As there was 100% accuracy, further trials should be conducted. These would involve testing with a known beaver population, such as an enclosed population, where individuals can be identified (for example by external ear tags or tail scarring), enabling initial photos to be identified. Although initial trials may require an additional way of identifying beavers, many previous studies have used external tags to validate results (e.g. Carpentier et al. 2016; Reisser et al. 2008), and some use captive populations to examine pattern variation over time (Bansemer and Bennett 2008). If photos are taken of the tail prior to release; however, it will be possible to identify individuals without ear tags or PIT tags.

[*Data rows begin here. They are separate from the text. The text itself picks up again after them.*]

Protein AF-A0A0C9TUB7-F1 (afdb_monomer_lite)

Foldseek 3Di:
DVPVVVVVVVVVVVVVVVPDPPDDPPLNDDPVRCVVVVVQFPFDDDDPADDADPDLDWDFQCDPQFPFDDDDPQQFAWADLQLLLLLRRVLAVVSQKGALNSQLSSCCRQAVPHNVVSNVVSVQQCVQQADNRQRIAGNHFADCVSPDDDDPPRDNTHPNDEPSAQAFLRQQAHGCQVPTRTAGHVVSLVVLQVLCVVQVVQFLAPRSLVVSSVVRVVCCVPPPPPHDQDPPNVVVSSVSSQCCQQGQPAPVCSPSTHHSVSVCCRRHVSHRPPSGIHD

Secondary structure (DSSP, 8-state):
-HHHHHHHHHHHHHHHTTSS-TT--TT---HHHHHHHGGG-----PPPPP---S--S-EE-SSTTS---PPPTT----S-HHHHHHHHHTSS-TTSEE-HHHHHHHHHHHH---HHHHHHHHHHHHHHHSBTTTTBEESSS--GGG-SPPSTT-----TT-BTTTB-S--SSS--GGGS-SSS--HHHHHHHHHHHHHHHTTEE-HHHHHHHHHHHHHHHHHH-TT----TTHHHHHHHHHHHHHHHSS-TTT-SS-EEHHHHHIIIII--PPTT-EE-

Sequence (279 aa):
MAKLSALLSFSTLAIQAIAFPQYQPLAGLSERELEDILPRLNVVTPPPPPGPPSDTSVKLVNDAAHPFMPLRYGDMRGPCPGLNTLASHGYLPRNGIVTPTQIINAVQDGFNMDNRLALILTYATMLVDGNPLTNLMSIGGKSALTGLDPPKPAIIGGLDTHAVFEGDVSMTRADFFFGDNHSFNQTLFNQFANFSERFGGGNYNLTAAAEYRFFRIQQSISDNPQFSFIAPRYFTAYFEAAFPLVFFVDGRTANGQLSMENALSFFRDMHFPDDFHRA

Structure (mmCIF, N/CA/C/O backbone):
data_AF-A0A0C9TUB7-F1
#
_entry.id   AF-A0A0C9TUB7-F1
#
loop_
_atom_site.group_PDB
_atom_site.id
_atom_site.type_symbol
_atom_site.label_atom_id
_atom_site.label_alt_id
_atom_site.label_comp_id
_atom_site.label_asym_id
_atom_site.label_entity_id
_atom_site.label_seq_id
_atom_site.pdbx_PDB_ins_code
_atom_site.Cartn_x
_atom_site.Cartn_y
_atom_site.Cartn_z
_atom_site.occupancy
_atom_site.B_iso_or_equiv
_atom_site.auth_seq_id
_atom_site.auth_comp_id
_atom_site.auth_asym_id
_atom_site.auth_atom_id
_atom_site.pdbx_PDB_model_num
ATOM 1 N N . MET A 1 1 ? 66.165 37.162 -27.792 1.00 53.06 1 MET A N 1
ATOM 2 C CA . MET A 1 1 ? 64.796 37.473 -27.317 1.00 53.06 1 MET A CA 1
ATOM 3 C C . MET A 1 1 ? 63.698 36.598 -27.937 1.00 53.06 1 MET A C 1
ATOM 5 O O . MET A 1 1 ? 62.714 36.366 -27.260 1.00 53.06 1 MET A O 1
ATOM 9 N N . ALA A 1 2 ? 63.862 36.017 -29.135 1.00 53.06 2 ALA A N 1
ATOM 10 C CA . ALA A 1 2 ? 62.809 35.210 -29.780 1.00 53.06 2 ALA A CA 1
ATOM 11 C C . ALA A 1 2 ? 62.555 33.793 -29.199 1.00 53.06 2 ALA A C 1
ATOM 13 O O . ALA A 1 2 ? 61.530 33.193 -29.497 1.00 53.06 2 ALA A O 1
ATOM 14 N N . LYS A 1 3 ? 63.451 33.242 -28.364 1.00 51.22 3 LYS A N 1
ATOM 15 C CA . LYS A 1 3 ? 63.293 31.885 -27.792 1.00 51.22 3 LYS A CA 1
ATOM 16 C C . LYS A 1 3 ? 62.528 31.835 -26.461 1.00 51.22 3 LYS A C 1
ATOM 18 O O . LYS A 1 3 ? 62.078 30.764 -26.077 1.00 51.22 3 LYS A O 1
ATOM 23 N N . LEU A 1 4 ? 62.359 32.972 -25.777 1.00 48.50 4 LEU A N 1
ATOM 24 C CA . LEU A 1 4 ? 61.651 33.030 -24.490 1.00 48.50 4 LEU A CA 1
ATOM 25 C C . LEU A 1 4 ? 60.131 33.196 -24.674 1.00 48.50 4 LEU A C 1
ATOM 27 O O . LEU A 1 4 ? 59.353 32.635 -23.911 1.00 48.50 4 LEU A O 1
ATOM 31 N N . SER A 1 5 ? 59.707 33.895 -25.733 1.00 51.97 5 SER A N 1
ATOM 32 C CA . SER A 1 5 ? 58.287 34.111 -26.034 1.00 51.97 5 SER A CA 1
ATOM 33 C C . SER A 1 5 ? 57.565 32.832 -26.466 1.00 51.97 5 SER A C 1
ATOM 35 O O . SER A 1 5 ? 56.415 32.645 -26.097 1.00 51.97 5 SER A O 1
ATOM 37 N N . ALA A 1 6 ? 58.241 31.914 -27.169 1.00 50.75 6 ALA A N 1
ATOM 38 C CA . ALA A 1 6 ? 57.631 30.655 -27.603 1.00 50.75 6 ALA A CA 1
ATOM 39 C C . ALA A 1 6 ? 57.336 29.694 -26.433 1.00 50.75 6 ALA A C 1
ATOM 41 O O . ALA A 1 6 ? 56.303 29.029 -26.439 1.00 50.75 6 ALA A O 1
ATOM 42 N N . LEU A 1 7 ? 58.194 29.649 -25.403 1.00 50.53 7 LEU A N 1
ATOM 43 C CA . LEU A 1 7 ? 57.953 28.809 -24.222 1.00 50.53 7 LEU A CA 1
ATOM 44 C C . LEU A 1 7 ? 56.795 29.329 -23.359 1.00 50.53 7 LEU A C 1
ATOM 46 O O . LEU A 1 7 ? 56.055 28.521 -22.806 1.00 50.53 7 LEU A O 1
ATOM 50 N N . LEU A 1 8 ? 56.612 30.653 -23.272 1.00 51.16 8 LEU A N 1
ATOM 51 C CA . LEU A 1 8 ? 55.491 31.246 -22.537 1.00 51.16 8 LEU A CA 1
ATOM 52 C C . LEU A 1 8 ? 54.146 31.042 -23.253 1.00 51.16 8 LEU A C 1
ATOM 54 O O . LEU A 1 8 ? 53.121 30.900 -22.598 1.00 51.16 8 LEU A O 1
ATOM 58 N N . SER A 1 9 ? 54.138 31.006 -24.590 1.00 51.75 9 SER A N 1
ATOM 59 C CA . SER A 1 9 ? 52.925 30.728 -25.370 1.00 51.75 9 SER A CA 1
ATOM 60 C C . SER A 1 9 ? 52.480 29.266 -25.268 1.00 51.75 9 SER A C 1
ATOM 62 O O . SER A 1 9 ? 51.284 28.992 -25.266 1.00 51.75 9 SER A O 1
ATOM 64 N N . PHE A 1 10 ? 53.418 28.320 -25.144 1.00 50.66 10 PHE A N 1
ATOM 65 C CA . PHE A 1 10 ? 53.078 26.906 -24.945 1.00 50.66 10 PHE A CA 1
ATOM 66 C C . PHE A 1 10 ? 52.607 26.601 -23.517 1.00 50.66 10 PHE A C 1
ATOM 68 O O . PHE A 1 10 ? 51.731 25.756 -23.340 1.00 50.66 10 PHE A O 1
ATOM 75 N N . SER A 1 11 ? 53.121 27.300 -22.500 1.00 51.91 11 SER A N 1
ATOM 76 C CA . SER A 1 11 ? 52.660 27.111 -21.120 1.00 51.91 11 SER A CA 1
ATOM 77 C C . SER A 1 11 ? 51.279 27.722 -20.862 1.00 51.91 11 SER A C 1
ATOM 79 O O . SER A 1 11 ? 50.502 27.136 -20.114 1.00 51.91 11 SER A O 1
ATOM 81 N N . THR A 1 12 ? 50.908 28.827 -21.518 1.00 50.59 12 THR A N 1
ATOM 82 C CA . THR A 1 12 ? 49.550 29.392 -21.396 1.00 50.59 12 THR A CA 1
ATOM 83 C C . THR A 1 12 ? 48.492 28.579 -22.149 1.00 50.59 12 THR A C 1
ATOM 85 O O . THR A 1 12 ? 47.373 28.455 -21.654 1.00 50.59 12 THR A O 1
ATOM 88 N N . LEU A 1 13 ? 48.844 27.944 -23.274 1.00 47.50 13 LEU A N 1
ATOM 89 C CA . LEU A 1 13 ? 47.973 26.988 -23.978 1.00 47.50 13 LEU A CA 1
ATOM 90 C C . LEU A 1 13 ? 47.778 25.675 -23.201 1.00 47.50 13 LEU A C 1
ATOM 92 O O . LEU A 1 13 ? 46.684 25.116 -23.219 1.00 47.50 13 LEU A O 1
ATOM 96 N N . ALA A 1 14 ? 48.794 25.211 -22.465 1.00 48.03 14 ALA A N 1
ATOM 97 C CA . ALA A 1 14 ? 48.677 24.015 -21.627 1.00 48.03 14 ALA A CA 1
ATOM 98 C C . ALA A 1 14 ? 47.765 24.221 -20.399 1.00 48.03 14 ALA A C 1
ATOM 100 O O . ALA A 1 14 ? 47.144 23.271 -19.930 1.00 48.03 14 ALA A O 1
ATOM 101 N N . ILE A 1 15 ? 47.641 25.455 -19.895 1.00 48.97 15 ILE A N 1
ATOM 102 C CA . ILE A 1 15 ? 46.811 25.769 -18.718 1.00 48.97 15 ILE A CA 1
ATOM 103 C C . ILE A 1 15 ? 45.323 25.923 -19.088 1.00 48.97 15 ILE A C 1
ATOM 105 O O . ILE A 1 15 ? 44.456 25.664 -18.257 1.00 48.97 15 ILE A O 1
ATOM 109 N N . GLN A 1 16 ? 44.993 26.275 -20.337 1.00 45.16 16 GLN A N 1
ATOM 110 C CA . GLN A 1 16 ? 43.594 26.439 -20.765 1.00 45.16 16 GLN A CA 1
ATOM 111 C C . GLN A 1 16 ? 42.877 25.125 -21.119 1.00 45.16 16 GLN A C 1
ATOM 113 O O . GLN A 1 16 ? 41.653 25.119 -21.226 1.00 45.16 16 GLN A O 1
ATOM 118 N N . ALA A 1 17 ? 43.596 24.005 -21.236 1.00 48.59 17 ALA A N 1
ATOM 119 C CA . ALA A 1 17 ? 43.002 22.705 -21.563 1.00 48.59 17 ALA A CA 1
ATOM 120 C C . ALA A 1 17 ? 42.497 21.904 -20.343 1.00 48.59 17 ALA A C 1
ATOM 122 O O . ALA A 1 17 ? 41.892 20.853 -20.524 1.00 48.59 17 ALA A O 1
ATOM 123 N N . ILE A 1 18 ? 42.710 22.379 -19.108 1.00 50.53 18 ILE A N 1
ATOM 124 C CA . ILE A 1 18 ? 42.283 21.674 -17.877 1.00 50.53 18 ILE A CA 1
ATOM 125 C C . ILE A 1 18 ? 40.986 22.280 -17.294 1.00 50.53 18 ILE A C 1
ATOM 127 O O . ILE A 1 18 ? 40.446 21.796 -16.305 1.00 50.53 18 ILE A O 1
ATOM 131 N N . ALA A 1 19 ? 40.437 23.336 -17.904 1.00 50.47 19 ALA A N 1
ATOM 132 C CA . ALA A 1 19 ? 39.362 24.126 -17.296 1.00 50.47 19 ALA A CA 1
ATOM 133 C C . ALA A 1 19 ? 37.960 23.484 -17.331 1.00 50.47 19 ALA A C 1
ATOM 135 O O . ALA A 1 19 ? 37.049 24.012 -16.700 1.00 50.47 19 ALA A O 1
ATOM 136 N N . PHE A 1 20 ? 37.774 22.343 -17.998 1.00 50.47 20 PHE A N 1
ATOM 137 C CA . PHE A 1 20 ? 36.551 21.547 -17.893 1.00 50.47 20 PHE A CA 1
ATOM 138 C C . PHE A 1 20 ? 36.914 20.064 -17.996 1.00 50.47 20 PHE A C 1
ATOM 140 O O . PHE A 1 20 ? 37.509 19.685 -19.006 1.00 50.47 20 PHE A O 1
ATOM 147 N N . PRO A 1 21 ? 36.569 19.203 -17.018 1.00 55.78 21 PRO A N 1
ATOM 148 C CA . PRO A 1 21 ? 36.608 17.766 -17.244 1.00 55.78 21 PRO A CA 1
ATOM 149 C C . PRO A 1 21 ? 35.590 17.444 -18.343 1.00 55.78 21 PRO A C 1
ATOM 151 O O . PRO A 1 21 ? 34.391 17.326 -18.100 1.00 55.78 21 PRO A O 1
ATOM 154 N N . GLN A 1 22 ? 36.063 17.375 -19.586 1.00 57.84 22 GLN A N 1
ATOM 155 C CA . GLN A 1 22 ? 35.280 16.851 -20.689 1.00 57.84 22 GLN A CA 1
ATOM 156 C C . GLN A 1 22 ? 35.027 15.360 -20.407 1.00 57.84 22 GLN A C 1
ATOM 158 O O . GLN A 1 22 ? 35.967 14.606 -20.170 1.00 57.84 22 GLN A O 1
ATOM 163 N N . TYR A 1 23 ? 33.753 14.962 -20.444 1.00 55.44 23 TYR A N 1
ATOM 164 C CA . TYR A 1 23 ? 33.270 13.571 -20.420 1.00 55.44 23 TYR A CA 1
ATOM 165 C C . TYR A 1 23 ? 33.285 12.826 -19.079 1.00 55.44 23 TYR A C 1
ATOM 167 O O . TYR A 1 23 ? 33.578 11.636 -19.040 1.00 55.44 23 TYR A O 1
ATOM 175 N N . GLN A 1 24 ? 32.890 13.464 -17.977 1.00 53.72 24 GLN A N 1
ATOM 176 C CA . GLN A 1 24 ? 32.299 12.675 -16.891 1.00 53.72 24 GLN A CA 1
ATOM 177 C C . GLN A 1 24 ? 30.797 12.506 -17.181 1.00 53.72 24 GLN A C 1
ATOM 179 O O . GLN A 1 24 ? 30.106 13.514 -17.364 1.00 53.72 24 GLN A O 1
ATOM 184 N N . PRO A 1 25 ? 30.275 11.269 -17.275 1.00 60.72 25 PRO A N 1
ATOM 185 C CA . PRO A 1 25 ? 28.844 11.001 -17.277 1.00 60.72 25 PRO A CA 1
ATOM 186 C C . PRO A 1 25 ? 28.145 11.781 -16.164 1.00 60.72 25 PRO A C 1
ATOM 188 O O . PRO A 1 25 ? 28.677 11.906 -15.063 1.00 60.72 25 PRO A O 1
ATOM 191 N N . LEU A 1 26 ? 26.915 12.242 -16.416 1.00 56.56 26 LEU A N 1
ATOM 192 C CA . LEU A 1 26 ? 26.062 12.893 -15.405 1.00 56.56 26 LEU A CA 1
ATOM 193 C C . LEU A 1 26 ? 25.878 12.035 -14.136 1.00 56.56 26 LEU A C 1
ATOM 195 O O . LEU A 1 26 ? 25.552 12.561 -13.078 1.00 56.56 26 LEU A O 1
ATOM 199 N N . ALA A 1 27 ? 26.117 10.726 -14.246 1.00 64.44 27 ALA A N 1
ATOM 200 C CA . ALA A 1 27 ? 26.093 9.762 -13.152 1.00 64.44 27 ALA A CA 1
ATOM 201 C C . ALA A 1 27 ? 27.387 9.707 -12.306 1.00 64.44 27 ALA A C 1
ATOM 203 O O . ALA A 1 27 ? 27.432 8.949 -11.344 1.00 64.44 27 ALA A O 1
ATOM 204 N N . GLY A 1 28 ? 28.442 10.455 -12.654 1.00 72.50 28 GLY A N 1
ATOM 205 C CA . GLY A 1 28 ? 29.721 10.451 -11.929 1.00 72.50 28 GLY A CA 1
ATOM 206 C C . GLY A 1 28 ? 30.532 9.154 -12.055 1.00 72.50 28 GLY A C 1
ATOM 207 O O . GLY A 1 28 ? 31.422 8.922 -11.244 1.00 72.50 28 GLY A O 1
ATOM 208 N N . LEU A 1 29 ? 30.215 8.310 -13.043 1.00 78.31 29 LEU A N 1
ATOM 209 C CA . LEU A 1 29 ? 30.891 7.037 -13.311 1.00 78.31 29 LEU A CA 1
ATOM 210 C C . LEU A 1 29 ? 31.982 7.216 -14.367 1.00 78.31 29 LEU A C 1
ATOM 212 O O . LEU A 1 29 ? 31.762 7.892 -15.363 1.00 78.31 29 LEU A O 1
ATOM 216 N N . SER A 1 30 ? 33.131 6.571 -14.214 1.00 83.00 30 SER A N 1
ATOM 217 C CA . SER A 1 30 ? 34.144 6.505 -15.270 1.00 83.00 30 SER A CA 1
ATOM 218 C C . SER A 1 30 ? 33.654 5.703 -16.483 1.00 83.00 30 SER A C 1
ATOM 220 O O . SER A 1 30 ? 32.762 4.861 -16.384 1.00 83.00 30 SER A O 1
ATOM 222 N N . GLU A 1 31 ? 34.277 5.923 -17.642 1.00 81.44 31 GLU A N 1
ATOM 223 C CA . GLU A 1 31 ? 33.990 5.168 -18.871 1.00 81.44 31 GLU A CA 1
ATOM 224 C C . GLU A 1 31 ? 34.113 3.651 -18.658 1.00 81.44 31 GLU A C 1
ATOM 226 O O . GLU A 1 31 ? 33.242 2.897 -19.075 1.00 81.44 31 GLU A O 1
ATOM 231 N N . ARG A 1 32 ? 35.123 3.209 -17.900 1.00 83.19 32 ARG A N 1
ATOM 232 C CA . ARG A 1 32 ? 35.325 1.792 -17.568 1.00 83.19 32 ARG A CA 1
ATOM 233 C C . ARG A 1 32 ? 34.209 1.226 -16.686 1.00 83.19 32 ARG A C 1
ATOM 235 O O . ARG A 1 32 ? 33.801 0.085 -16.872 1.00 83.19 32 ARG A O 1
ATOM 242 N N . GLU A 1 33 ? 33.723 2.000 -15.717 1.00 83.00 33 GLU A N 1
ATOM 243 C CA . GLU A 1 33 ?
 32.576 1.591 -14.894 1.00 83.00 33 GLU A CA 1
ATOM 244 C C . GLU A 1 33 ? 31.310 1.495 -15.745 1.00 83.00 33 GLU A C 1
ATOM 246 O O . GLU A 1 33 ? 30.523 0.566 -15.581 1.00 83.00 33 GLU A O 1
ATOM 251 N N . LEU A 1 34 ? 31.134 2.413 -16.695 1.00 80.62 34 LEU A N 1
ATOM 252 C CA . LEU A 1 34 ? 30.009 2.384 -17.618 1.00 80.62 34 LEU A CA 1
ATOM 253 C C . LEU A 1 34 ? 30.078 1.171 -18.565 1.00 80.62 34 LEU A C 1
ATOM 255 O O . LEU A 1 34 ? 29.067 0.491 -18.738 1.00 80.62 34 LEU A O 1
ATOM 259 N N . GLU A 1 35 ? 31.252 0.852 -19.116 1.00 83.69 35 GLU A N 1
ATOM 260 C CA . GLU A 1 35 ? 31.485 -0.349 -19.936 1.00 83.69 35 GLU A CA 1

Trials should be conducted using trail cameras, some of which can have a higher resolution than the DSLR camera used in this study (e.g. Bushnell core DS no glow). The height they are placed at and orientation will affect the quality and detail captured in the images. However, Dytkowicz et al. (2023) show that trail cameras can capture sufficient detail to identify individuals when fitted with an additional lens. The scale pattern on the tail should also be monitored to determine if it varies during the lifetime of the beaver, with age or season. Although identifying scale patterns and markings do not vary in many species (e.g. Harmsen et al. (2017); Villafañe-Trujillo et al. (2018)), this has yet to be examined in beavers. As all beavers used in this study were from the hunting project (i.e. dead), and therefore not monitored over time, it is possible that the scale pattern will vary.

If it proves to be an accurate method in the field, it would benefit many beaver monitoring programmes, as the process can be done by eye and requires no training, and it would especially benefit reintroduction projects, as the impact of trapping is most prominent in the early years (Mortensen and Rosell 2020).

Ageing

Although the results showed no statistical difference in the red, green, blue or brightness variation between the ages or age groups, it is not possible to conclude that the method is inaccurate, as there were a number of limitations.

One limitation is the storage of the tails. Some of the tails used date back to 1997 when the NBP began (University of South-Eastern Norway 2020). They were stored in the freezer, and it is possible that some of the tails could have been damaged (e.g. freezer burn), resulting in discolouration of the tail (Kaess 1961; Schmidt and Lee 2009). Resources were also limited to one grey standard, including more would have limited the need for further calibration.

Further trials are therefore required, especially in the field with individuals of a known age using trail cameras. However, if initial field trials are unsuccessful, other non-invasive methods of ageing should be examined, such as the angularity of scales, as Brandt (1855) reports they become more angular with age.

Conclusion

The results from individual identification indicate that this method could potentially be used in non-invasive monitoring. Further trials are required using trail cameras with an external lens (Dytkowicz et al. 2023) to determine the accuracy in the field. As the method for ageing was inaccurate, field trials should also be conducted with living beavers of a known age. If successful, the methods described could be used to monitor beavers, especially captive and semi-captive populations, using non-invasive techniques.